»»
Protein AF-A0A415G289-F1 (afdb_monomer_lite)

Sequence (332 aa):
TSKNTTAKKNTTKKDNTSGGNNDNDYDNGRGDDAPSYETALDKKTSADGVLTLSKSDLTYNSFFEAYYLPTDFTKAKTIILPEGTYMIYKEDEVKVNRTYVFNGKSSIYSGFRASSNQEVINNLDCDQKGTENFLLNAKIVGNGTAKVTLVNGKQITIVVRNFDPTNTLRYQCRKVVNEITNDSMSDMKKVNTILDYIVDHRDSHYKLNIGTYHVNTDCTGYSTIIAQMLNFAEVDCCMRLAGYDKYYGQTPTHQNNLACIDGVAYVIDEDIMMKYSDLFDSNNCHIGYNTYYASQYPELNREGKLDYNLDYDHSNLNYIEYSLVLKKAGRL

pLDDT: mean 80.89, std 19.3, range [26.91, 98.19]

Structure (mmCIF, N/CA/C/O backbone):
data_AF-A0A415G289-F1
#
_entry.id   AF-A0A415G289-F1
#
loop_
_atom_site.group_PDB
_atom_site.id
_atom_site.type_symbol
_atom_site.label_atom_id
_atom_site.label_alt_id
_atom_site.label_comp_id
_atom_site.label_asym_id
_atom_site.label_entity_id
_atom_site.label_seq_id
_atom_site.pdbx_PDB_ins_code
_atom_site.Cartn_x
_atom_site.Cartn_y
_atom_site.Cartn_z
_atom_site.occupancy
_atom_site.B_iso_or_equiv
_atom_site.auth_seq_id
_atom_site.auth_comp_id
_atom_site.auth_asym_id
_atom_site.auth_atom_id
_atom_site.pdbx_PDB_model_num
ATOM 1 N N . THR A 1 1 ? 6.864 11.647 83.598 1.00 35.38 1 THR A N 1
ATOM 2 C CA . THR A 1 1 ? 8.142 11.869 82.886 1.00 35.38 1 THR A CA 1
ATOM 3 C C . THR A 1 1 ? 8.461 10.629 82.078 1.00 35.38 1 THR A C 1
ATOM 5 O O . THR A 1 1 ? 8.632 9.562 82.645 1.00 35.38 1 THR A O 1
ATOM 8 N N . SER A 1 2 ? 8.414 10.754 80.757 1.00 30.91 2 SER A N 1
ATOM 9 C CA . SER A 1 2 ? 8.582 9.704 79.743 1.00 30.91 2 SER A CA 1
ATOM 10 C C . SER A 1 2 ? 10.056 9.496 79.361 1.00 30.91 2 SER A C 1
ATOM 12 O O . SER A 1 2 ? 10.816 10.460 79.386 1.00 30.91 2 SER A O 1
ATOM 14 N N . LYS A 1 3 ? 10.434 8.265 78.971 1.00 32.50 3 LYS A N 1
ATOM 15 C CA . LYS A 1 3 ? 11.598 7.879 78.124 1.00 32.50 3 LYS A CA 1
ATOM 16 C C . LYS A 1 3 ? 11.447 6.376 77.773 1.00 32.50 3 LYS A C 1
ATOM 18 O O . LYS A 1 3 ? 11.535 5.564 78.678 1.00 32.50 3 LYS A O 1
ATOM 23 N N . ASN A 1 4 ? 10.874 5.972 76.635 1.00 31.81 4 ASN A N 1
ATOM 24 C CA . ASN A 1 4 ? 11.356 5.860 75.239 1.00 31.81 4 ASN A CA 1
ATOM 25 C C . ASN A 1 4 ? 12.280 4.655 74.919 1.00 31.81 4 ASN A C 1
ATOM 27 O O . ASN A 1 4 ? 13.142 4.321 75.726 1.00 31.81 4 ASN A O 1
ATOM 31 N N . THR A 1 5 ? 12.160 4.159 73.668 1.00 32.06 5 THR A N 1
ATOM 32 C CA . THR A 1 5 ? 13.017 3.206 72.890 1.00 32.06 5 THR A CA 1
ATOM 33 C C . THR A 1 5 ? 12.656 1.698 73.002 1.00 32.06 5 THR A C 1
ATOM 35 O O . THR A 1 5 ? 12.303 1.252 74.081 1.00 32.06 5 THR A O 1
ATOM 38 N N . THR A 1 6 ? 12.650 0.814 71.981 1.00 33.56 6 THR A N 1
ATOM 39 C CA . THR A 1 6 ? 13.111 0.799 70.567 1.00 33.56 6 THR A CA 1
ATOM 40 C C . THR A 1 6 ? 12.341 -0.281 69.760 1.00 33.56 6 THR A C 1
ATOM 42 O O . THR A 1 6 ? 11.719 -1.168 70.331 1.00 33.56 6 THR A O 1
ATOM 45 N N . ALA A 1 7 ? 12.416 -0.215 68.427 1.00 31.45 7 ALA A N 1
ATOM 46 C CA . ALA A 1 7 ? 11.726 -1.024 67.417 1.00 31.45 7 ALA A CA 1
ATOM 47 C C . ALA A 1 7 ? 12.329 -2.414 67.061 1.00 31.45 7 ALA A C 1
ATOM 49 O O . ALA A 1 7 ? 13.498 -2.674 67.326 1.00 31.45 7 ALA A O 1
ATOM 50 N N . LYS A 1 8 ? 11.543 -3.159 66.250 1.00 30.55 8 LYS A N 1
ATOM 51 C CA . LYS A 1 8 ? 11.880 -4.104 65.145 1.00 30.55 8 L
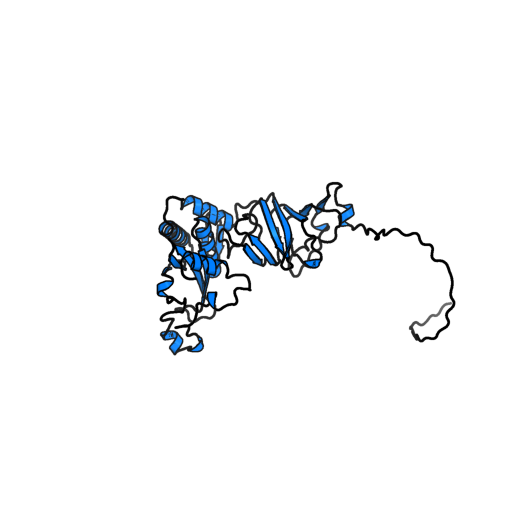YS A CA 1
ATOM 52 C C . LYS A 1 8 ? 11.738 -5.632 65.354 1.00 30.55 8 LYS A C 1
ATOM 54 O O . LYS A 1 8 ? 12.489 -6.253 66.087 1.00 30.55 8 LYS A O 1
ATOM 59 N N . LYS A 1 9 ? 10.953 -6.188 64.412 1.00 30.33 9 LYS A N 1
ATOM 60 C CA . LYS A 1 9 ? 11.245 -7.274 63.440 1.00 30.33 9 LYS A CA 1
ATOM 61 C C . LYS A 1 9 ? 10.549 -8.632 63.624 1.00 30.33 9 LYS A C 1
ATOM 63 O O . LYS A 1 9 ? 10.799 -9.371 64.563 1.00 30.33 9 LYS A O 1
ATOM 68 N N . ASN A 1 10 ? 9.774 -8.945 62.582 1.00 31.03 10 ASN A N 1
ATOM 69 C CA . ASN A 1 10 ? 9.284 -10.246 62.136 1.00 31.03 10 ASN A CA 1
ATOM 70 C C . ASN A 1 10 ? 10.247 -11.415 62.372 1.00 31.03 10 ASN A C 1
ATOM 72 O O . ASN A 1 10 ? 11.393 -11.379 61.919 1.00 31.03 10 ASN A O 1
ATOM 76 N N . THR A 1 11 ? 9.684 -12.514 62.863 1.00 32.34 11 THR A N 1
ATOM 77 C CA . THR A 1 11 ? 10.120 -13.874 62.540 1.00 32.34 11 THR A CA 1
ATOM 78 C C . THR A 1 11 ? 8.902 -14.704 62.152 1.00 32.34 11 THR A C 1
ATOM 80 O O . THR A 1 11 ? 8.164 -15.224 62.982 1.00 32.34 11 THR A O 1
ATOM 83 N N . THR A 1 12 ? 8.686 -14.821 60.845 1.00 34.56 12 THR A N 1
ATOM 84 C CA . THR A 1 12 ? 7.844 -15.857 60.254 1.00 34.56 12 THR A CA 1
ATOM 85 C C . THR A 1 12 ? 8.533 -17.204 60.465 1.00 34.56 12 THR A C 1
ATOM 87 O O . THR A 1 12 ? 9.682 -17.371 60.054 1.00 34.56 12 THR A O 1
ATOM 90 N N . LYS A 1 13 ? 7.837 -18.183 61.045 1.00 35.62 13 LYS A N 1
ATOM 91 C CA . LYS A 1 13 ? 8.123 -19.603 60.810 1.00 35.62 13 LYS A CA 1
ATOM 92 C C . LYS A 1 13 ? 6.805 -20.363 60.697 1.00 35.62 13 LYS A C 1
ATOM 94 O O . LYS A 1 13 ? 6.084 -20.554 61.668 1.00 35.62 13 LYS A O 1
ATOM 99 N N . LYS A 1 14 ? 6.499 -20.700 59.449 1.00 34.50 14 LYS A N 1
ATOM 100 C CA . LYS A 1 14 ? 5.539 -21.712 59.015 1.00 34.50 14 LYS A CA 1
ATOM 101 C C . LYS A 1 14 ? 6.199 -23.070 59.280 1.00 34.50 14 LYS A C 1
ATOM 103 O O . LYS A 1 14 ? 7.400 -23.158 59.046 1.00 34.50 14 LYS A O 1
ATOM 108 N N . ASP A 1 15 ? 5.454 -24.046 59.800 1.00 31.66 15 ASP A N 1
ATOM 109 C CA . ASP A 1 15 ? 5.410 -25.418 59.266 1.00 31.66 15 ASP A CA 1
ATOM 110 C C . ASP A 1 15 ? 4.369 -26.296 59.996 1.00 31.66 15 ASP A C 1
ATOM 112 O O . ASP A 1 15 ? 4.418 -26.494 61.205 1.00 31.66 15 ASP A O 1
ATOM 116 N N . ASN A 1 16 ? 3.401 -26.752 59.187 1.00 34.31 16 ASN A N 1
ATOM 117 C CA . ASN A 1 16 ? 2.622 -28.001 59.162 1.00 34.31 16 ASN A CA 1
ATOM 118 C C . ASN A 1 16 ? 2.533 -28.888 60.420 1.00 34.31 16 ASN A C 1
ATOM 120 O O . ASN A 1 16 ? 3.547 -29.430 60.839 1.00 34.31 16 ASN A O 1
ATOM 124 N N . THR A 1 17 ? 1.314 -29.281 60.835 1.00 30.48 17 THR A N 1
ATOM 125 C CA . THR A 1 17 ? 0.717 -30.596 60.468 1.00 30.48 17 THR A CA 1
ATOM 126 C C . THR A 1 17 ? -0.777 -30.736 60.838 1.00 30.48 17 THR A C 1
ATOM 128 O O . THR A 1 17 ? -1.194 -30.356 61.923 1.00 30.48 17 THR A O 1
ATOM 131 N N . SER A 1 18 ? -1.531 -31.307 59.886 1.00 34.91 18 SER A N 1
ATOM 132 C CA . SER A 1 18 ? -2.687 -32.234 59.952 1.00 34.91 18 SER A CA 1
ATOM 133 C C . SER A 1 18 ? -3.766 -32.163 61.046 1.00 34.91 18 SER A C 1
ATOM 135 O O . SER A 1 18 ? -3.486 -32.305 62.232 1.00 34.91 18 SER A O 1
ATOM 137 N N . GLY A 1 19 ? -5.024 -32.242 60.597 1.00 28.23 19 GLY A N 1
ATOM 138 C CA . GLY A 1 19 ? -6.137 -32.802 61.371 1.00 28.23 19 GLY A CA 1
ATOM 139 C C . GLY A 1 19 ? -7.487 -32.380 60.801 1.00 28.23 19 GLY A C 1
ATOM 140 O O . GLY A 1 19 ? -7.949 -31.285 61.093 1.00 28.23 19 GLY A O 1
ATOM 141 N N . GLY A 1 20 ? -8.078 -33.209 59.938 1.00 26.91 20 GLY A N 1
ATOM 142 C CA . GLY A 1 20 ? -9.369 -32.930 59.311 1.00 26.91 20 GLY A CA 1
ATOM 143 C C . GLY A 1 20 ? -10.555 -33.025 60.271 1.00 26.91 20 GLY A C 1
ATOM 144 O O . GLY A 1 20 ? -10.473 -33.679 61.307 1.00 26.91 20 GLY A O 1
ATOM 145 N N . ASN A 1 21 ? -11.671 -32.413 59.874 1.00 28.66 21 ASN A N 1
ATOM 146 C CA . ASN A 1 21 ? -12.993 -32.981 60.101 1.00 28.66 21 ASN A CA 1
ATOM 147 C C . ASN A 1 21 ? -14.011 -32.408 59.108 1.00 28.66 21 ASN A C 1
ATOM 149 O O . ASN A 1 21 ? -13.918 -31.250 58.702 1.00 28.66 21 ASN A O 1
ATOM 153 N N . ASN A 1 22 ? -14.914 -33.296 58.706 1.00 32.66 22 ASN A N 1
ATOM 154 C CA . ASN A 1 22 ? -15.920 -33.156 57.666 1.00 32.66 22 ASN A CA 1
ATOM 155 C C . ASN A 1 22 ? -17.130 -32.302 58.081 1.00 32.66 22 ASN A C 1
ATOM 157 O O . ASN A 1 22 ? -17.315 -31.979 59.252 1.00 32.66 22 ASN A O 1
ATOM 161 N N . ASP A 1 23 ? -17.968 -32.104 57.060 1.00 31.75 23 ASP A N 1
ATOM 162 C CA . ASP A 1 23 ? -19.399 -31.796 57.067 1.00 31.75 23 ASP A CA 1
ATOM 163 C C . ASP A 1 23 ? -19.757 -30.306 57.046 1.00 31.75 23 ASP A C 1
ATOM 165 O O . ASP A 1 23 ? -19.556 -29.569 58.008 1.00 31.75 23 ASP A O 1
ATOM 169 N N . ASN A 1 24 ? -20.278 -29.856 55.894 1.00 31.88 24 ASN A N 1
ATOM 170 C CA . ASN A 1 24 ? -21.668 -29.399 55.780 1.00 31.88 24 ASN A CA 1
ATOM 171 C C . ASN A 1 24 ? -22.048 -29.070 54.321 1.00 31.88 24 ASN A C 1
ATOM 173 O O . ASN A 1 24 ? -21.440 -28.220 53.675 1.00 31.88 24 ASN A O 1
ATOM 177 N N . ASP A 1 25 ? -23.081 -29.783 53.871 1.00 31.86 25 ASP A N 1
ATOM 178 C CA . ASP A 1 25 ? -24.134 -29.436 52.913 1.00 31.86 25 ASP A CA 1
ATOM 179 C C . ASP A 1 25 ? -23.789 -28.859 51.530 1.00 31.86 25 ASP A C 1
ATOM 181 O O . ASP A 1 25 ? -23.538 -27.673 51.316 1.00 31.86 25 ASP A O 1
ATOM 185 N N . TYR A 1 26 ? -23.946 -29.750 50.549 1.00 33.53 26 TYR A N 1
ATOM 186 C CA . TYR A 1 26 ? -24.223 -29.439 49.155 1.00 33.53 26 TYR A CA 1
ATOM 187 C C . TYR A 1 26 ? -25.631 -28.848 49.014 1.00 33.53 26 TYR A C 1
ATOM 189 O O . TYR A 1 26 ? -26.607 -29.590 48.910 1.00 33.53 26 TYR A O 1
ATOM 197 N N . ASP A 1 27 ? -25.727 -27.523 48.932 1.00 38.00 27 ASP A N 1
ATOM 198 C CA . ASP A 1 27 ? -26.909 -26.871 48.371 1.00 38.00 27 ASP A CA 1
ATOM 199 C C . ASP A 1 27 ? -26.717 -26.735 46.849 1.00 38.00 27 ASP A C 1
ATOM 201 O O . ASP A 1 27 ? -25.999 -25.869 46.337 1.00 38.00 27 ASP A O 1
ATOM 205 N N . ASN A 1 28 ? -27.301 -27.687 46.120 1.00 44.09 28 ASN A N 1
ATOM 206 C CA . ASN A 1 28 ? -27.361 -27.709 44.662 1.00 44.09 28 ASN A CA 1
««
Among the records above, only the lines between the line holding "ATOM 165 O O" and the line holding "ATOM 170 C CA", inclusive, are to be output, exactly as written.

ATOM 165 O O . ASP A 1 23 ? -19.556 -29.569 58.008 1.00 31.75 23 ASP A O 1
ATOM 169 N N . ASN A 1 24 ? -20.278 -29.856 55.894 1.00 31.88 24 ASN A N 1
ATOM 170 C CA . ASN A 1 24 ? -21.668 -29.399 55.780 1.00 31.88 24 ASN A CA 1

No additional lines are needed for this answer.